- [PROBLEM REQUIREMENTS]
Set down, please, exactly the lines below that run from the line with "ATOM 289 C CA" to the line with "ATOM 292 O O", both lines included.

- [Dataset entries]

^^^^

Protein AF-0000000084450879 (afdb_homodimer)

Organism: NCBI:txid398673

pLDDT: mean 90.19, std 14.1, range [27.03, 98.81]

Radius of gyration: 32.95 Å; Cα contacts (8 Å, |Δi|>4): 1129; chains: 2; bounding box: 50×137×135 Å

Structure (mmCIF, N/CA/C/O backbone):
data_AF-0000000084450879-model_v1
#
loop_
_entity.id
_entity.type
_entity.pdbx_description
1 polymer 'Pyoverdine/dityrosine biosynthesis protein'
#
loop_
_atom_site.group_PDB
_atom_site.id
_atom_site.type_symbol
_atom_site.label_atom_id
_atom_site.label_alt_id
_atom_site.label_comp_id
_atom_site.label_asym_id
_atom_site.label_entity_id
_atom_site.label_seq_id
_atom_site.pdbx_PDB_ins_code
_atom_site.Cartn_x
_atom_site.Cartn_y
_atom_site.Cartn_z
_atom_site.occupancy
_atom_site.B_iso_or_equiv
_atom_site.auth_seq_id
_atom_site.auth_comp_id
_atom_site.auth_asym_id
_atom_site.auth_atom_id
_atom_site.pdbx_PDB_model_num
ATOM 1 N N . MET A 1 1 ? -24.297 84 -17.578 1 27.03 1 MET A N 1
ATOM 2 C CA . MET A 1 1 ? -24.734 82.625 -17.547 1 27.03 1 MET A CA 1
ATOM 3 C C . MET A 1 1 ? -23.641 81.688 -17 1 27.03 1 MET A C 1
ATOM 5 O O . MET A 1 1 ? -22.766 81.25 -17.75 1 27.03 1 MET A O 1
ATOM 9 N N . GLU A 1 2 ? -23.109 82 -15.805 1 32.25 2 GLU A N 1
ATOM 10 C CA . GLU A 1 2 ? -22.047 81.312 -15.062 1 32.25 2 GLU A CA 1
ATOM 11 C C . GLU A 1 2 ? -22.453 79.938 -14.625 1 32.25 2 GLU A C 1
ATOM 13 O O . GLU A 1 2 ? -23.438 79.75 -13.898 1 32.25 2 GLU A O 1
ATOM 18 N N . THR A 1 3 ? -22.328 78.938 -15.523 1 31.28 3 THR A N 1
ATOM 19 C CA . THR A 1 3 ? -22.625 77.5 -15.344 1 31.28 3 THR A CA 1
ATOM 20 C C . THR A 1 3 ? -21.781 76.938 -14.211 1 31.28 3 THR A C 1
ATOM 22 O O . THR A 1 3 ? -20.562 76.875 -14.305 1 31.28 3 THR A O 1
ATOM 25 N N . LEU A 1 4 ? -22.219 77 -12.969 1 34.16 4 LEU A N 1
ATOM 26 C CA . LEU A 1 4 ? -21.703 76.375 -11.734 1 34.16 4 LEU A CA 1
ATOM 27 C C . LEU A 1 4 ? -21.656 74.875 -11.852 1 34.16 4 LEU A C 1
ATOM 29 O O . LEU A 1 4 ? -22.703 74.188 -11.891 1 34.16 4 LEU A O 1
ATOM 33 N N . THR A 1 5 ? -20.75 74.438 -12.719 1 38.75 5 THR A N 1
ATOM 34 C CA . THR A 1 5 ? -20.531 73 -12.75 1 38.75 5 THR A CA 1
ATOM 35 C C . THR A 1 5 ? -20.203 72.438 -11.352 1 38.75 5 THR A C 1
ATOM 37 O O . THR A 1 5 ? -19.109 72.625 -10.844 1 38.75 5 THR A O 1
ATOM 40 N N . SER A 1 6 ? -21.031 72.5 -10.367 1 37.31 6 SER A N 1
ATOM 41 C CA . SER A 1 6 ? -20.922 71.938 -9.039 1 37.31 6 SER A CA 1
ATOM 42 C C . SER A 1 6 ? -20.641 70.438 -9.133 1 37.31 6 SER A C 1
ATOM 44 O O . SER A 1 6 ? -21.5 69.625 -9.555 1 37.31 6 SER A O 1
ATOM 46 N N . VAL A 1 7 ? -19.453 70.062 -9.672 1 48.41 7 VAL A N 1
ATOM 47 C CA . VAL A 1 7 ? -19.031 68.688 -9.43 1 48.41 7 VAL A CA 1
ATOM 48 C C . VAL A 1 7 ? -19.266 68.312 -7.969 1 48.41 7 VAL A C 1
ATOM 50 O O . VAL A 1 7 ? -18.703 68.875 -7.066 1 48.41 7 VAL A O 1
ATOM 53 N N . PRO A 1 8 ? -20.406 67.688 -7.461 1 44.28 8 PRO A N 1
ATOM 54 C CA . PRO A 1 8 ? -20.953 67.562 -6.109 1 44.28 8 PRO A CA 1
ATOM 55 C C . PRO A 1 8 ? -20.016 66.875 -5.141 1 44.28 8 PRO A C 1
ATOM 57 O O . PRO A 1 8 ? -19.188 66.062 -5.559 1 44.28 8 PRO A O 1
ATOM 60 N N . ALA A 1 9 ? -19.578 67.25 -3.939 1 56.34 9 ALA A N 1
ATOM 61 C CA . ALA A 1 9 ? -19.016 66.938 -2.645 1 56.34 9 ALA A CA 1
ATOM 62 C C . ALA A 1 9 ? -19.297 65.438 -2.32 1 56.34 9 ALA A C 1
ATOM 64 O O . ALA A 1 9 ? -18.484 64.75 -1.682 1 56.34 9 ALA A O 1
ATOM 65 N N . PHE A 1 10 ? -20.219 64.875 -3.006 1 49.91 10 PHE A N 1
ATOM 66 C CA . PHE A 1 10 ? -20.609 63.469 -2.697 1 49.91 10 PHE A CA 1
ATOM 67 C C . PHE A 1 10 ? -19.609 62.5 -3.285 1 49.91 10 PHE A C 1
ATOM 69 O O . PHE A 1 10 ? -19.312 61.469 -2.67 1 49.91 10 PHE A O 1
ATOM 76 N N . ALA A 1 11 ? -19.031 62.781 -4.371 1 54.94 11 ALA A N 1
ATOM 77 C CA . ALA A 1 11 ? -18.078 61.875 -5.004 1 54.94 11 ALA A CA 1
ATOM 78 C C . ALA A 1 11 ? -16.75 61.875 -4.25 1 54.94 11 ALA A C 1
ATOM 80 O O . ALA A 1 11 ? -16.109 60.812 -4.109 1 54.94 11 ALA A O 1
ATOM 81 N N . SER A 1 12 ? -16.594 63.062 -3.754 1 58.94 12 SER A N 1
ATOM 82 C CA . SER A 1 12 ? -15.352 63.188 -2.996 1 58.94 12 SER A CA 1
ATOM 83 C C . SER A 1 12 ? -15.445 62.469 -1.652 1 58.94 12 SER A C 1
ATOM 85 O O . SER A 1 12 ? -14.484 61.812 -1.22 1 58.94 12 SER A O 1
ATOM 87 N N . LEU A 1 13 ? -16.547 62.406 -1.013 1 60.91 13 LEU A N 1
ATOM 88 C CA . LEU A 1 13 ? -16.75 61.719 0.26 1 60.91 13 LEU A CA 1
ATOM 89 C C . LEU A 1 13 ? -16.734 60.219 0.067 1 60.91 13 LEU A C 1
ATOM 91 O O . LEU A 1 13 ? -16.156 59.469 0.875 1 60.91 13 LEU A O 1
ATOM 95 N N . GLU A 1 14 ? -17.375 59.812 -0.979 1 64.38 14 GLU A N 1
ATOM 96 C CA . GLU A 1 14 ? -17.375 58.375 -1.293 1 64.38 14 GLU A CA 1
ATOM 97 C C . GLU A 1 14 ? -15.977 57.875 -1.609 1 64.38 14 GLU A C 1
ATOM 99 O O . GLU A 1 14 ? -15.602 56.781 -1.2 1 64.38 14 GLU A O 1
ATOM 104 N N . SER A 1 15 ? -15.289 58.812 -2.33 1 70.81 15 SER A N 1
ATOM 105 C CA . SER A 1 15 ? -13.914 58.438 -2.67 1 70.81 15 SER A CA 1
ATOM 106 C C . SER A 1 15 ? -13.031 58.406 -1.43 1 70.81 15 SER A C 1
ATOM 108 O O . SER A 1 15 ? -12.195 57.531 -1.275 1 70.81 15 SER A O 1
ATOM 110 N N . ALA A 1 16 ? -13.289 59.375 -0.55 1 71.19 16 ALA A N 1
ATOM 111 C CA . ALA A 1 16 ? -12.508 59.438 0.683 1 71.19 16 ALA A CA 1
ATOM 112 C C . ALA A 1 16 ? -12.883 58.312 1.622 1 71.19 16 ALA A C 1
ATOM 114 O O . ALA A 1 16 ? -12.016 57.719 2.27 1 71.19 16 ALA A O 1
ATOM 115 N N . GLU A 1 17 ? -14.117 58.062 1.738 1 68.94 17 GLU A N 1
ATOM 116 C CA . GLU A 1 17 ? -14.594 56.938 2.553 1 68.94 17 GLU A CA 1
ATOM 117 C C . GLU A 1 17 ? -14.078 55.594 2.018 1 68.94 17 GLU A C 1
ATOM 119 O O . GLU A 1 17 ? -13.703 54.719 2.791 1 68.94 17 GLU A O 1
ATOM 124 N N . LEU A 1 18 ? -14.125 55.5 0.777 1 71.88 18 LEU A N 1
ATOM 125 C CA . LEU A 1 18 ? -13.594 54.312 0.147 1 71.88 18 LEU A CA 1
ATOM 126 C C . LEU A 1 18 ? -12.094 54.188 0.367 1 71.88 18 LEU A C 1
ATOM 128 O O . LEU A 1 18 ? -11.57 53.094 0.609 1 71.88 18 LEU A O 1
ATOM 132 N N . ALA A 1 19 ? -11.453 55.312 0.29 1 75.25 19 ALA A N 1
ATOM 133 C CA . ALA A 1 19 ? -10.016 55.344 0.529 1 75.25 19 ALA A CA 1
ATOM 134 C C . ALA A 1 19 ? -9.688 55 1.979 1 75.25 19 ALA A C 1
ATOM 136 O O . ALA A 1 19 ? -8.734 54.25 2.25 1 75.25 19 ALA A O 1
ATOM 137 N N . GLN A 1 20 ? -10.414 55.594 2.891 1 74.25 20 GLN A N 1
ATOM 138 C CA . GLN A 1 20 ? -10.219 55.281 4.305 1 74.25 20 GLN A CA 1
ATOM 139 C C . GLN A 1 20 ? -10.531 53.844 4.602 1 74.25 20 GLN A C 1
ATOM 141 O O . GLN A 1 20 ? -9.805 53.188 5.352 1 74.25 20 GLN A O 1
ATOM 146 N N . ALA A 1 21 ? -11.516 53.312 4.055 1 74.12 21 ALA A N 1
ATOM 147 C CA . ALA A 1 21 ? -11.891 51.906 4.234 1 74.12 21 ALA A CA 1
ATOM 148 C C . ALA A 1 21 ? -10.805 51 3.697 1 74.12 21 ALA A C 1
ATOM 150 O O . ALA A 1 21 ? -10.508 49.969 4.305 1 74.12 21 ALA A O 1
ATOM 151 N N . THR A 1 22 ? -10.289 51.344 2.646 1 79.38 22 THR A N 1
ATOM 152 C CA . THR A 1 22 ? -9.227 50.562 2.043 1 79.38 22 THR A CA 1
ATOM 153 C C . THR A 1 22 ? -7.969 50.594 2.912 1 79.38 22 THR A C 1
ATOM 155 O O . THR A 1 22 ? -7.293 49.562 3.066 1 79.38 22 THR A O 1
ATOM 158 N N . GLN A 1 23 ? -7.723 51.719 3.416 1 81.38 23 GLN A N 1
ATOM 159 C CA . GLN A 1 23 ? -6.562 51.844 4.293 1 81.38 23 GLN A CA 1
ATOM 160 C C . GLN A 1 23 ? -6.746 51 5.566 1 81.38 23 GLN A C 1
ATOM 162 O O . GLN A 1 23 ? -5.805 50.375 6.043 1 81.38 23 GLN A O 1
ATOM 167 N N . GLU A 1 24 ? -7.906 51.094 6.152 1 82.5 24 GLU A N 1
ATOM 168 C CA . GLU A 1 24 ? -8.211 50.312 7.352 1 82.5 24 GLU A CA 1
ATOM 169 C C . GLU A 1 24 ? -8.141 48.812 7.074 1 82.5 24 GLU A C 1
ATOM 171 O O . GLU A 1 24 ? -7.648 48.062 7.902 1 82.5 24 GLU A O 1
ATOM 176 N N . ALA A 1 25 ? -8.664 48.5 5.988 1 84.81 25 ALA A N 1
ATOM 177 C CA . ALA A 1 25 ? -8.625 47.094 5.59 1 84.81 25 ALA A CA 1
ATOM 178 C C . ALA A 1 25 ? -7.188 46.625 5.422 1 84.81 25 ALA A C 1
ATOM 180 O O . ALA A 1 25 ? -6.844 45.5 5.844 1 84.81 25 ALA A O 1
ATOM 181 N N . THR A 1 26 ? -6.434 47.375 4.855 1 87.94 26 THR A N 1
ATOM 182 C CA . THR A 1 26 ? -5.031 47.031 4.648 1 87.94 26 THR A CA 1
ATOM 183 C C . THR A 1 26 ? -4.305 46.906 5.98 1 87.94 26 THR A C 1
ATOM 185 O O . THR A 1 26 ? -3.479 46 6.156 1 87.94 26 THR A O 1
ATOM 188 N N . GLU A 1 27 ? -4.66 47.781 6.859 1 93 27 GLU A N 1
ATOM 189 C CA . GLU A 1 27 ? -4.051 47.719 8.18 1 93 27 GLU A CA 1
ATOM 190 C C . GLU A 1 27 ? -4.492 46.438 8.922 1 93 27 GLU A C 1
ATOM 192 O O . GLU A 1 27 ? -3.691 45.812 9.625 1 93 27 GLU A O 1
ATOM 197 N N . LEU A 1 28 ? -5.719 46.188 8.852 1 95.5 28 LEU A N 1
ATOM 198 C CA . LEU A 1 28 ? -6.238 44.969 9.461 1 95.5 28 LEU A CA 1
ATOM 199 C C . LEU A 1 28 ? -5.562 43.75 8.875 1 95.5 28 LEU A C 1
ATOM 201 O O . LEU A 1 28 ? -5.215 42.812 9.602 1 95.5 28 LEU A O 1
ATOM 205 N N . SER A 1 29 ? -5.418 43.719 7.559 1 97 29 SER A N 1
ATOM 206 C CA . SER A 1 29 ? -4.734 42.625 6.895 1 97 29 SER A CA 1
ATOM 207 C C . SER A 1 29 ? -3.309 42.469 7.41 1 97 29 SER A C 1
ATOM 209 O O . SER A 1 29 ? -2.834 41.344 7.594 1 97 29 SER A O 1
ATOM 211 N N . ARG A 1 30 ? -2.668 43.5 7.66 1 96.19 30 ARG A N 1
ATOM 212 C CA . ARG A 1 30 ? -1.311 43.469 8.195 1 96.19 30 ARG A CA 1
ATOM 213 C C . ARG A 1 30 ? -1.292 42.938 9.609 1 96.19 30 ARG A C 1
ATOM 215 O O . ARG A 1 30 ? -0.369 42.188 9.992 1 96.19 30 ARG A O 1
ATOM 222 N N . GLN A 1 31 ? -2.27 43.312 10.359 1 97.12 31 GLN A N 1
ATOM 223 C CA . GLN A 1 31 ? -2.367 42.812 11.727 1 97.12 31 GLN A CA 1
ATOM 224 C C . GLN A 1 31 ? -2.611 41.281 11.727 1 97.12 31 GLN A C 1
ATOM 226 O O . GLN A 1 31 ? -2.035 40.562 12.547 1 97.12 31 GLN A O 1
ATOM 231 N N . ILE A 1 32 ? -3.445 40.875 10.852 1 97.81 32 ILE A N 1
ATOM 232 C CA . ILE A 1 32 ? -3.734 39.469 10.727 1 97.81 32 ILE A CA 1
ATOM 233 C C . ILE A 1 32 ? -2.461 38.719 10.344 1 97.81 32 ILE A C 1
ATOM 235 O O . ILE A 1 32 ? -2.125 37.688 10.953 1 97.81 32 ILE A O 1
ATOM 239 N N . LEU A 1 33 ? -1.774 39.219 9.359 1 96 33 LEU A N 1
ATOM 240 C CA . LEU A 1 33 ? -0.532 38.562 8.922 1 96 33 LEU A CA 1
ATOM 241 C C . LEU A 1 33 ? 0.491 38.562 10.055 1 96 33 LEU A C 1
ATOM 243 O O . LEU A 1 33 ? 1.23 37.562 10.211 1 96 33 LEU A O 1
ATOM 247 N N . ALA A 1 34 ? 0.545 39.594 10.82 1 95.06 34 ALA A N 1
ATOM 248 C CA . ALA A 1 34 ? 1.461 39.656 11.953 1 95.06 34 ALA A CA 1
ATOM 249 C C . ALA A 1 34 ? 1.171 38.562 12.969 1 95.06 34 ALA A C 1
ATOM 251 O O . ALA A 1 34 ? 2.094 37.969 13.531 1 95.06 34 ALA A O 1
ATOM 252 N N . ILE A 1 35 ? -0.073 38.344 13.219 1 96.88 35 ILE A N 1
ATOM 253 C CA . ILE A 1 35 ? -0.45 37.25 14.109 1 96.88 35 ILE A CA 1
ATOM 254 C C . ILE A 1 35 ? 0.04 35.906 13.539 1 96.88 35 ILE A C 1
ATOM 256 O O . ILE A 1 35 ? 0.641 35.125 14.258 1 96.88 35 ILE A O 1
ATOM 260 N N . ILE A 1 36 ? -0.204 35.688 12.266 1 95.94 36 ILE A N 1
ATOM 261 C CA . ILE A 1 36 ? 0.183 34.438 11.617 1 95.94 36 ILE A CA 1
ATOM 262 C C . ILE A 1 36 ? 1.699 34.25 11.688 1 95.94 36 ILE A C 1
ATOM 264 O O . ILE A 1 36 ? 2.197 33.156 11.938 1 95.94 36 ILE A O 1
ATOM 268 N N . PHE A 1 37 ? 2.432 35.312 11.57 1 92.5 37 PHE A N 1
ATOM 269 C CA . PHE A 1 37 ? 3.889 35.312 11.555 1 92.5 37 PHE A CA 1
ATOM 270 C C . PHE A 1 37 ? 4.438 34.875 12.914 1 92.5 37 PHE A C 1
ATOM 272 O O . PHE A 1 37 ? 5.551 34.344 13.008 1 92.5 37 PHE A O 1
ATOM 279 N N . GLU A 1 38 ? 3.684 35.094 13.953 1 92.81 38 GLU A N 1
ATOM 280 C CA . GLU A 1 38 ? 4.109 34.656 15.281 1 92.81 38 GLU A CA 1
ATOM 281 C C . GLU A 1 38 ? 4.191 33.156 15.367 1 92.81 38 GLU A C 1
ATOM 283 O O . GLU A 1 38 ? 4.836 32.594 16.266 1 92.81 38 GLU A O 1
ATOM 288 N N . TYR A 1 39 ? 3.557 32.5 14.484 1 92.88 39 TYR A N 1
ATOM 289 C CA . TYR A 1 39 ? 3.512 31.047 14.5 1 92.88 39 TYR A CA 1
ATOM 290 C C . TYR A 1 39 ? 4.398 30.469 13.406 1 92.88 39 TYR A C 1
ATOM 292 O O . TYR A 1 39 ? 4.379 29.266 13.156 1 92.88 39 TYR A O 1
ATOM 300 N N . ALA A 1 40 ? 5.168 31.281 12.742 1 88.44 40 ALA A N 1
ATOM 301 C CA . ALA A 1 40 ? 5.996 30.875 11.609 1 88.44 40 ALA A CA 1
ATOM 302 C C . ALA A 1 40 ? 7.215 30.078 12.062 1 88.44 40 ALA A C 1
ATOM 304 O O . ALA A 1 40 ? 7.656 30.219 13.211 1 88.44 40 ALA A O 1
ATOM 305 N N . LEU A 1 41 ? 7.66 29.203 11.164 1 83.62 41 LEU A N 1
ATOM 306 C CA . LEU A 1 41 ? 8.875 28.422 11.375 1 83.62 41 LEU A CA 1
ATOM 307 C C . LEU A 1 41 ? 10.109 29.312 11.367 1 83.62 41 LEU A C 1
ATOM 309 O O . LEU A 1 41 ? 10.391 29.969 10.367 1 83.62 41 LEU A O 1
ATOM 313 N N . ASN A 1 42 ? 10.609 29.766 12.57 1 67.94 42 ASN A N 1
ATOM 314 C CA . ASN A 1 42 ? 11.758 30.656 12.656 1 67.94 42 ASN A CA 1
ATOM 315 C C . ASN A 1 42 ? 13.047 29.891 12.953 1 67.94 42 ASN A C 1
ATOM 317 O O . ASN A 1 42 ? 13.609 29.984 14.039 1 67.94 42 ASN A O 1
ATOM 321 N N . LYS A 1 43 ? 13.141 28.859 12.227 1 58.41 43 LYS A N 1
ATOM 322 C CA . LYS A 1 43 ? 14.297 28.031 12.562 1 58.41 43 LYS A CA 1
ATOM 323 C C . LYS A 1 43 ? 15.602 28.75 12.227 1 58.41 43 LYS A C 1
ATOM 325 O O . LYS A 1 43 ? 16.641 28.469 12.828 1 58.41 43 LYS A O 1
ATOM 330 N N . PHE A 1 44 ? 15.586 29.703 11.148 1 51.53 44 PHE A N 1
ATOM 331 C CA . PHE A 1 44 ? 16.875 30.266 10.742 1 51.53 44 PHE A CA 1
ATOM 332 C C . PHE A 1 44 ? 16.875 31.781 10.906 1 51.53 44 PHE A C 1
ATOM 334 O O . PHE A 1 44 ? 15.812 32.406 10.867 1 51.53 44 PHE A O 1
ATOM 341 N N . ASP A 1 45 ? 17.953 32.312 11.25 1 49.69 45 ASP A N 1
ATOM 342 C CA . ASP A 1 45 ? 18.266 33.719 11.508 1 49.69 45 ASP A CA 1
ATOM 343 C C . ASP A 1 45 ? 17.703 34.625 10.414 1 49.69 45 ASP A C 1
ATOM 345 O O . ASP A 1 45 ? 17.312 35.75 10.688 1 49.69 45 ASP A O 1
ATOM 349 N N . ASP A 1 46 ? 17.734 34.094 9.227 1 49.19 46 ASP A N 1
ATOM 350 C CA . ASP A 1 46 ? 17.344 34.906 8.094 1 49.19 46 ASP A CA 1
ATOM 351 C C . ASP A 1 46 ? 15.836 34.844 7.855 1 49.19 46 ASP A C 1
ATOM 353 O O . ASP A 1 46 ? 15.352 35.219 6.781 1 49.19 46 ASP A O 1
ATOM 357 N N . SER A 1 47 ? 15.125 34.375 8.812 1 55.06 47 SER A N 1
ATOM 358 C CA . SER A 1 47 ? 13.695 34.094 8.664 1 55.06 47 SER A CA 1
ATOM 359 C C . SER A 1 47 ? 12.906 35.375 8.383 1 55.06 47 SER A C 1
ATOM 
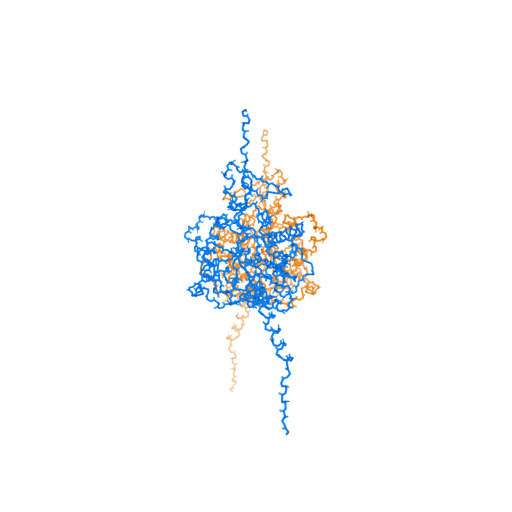361 O O . SER A 1 47 ? 12.008 35.375 7.543 1 55.06 47 SER A O 1
ATOM 363 N N . MET A 1 48 ? 13.406 36.438 8.906 1 55.59 48 MET A N 1
ATOM 364 C CA . MET A 1 48 ? 12.641 37.656 8.742 1 55.59 48 MET A CA 1
ATOM 365 C C . MET A 1 48 ? 12.727 38.188 7.305 1 55.59 48 MET A C 1
ATOM 367 O O . MET A 1 48 ? 11.742 38.688 6.762 1 55.59 48 MET A O 1
ATOM 371 N N . ASP A 1 49 ? 13.883 38 6.73 1 56.97 49 ASP A N 1
ATOM 372 C CA . ASP A 1 49 ? 14.047 38.469 5.352 1 56.97 49 ASP A CA 1
ATOM 373 C C . ASP A 1 49 ? 13.242 37.594 4.387 1 56.97 49 ASP A C 1
ATOM 375 O O . ASP A 1 49 ? 12.648 38.094 3.436 1 56.97 49 ASP A O 1
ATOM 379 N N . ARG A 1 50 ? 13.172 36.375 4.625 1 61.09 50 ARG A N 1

^^^^

- [WRITTEN ANSWER]
ATOM 289 C CA . TYR A 1 39 ? 3.512 31.047 14.5 1 92.88 39 TYR A CA 1
ATOM 290 C C . TYR A 1 39 ? 4.398 30.469 13.406 1 92.88 39 TYR A C 1
ATOM 292 O O . TYR A 1 39 ? 4.379 29.266 13.156 1 92.88 39 TYR A O 1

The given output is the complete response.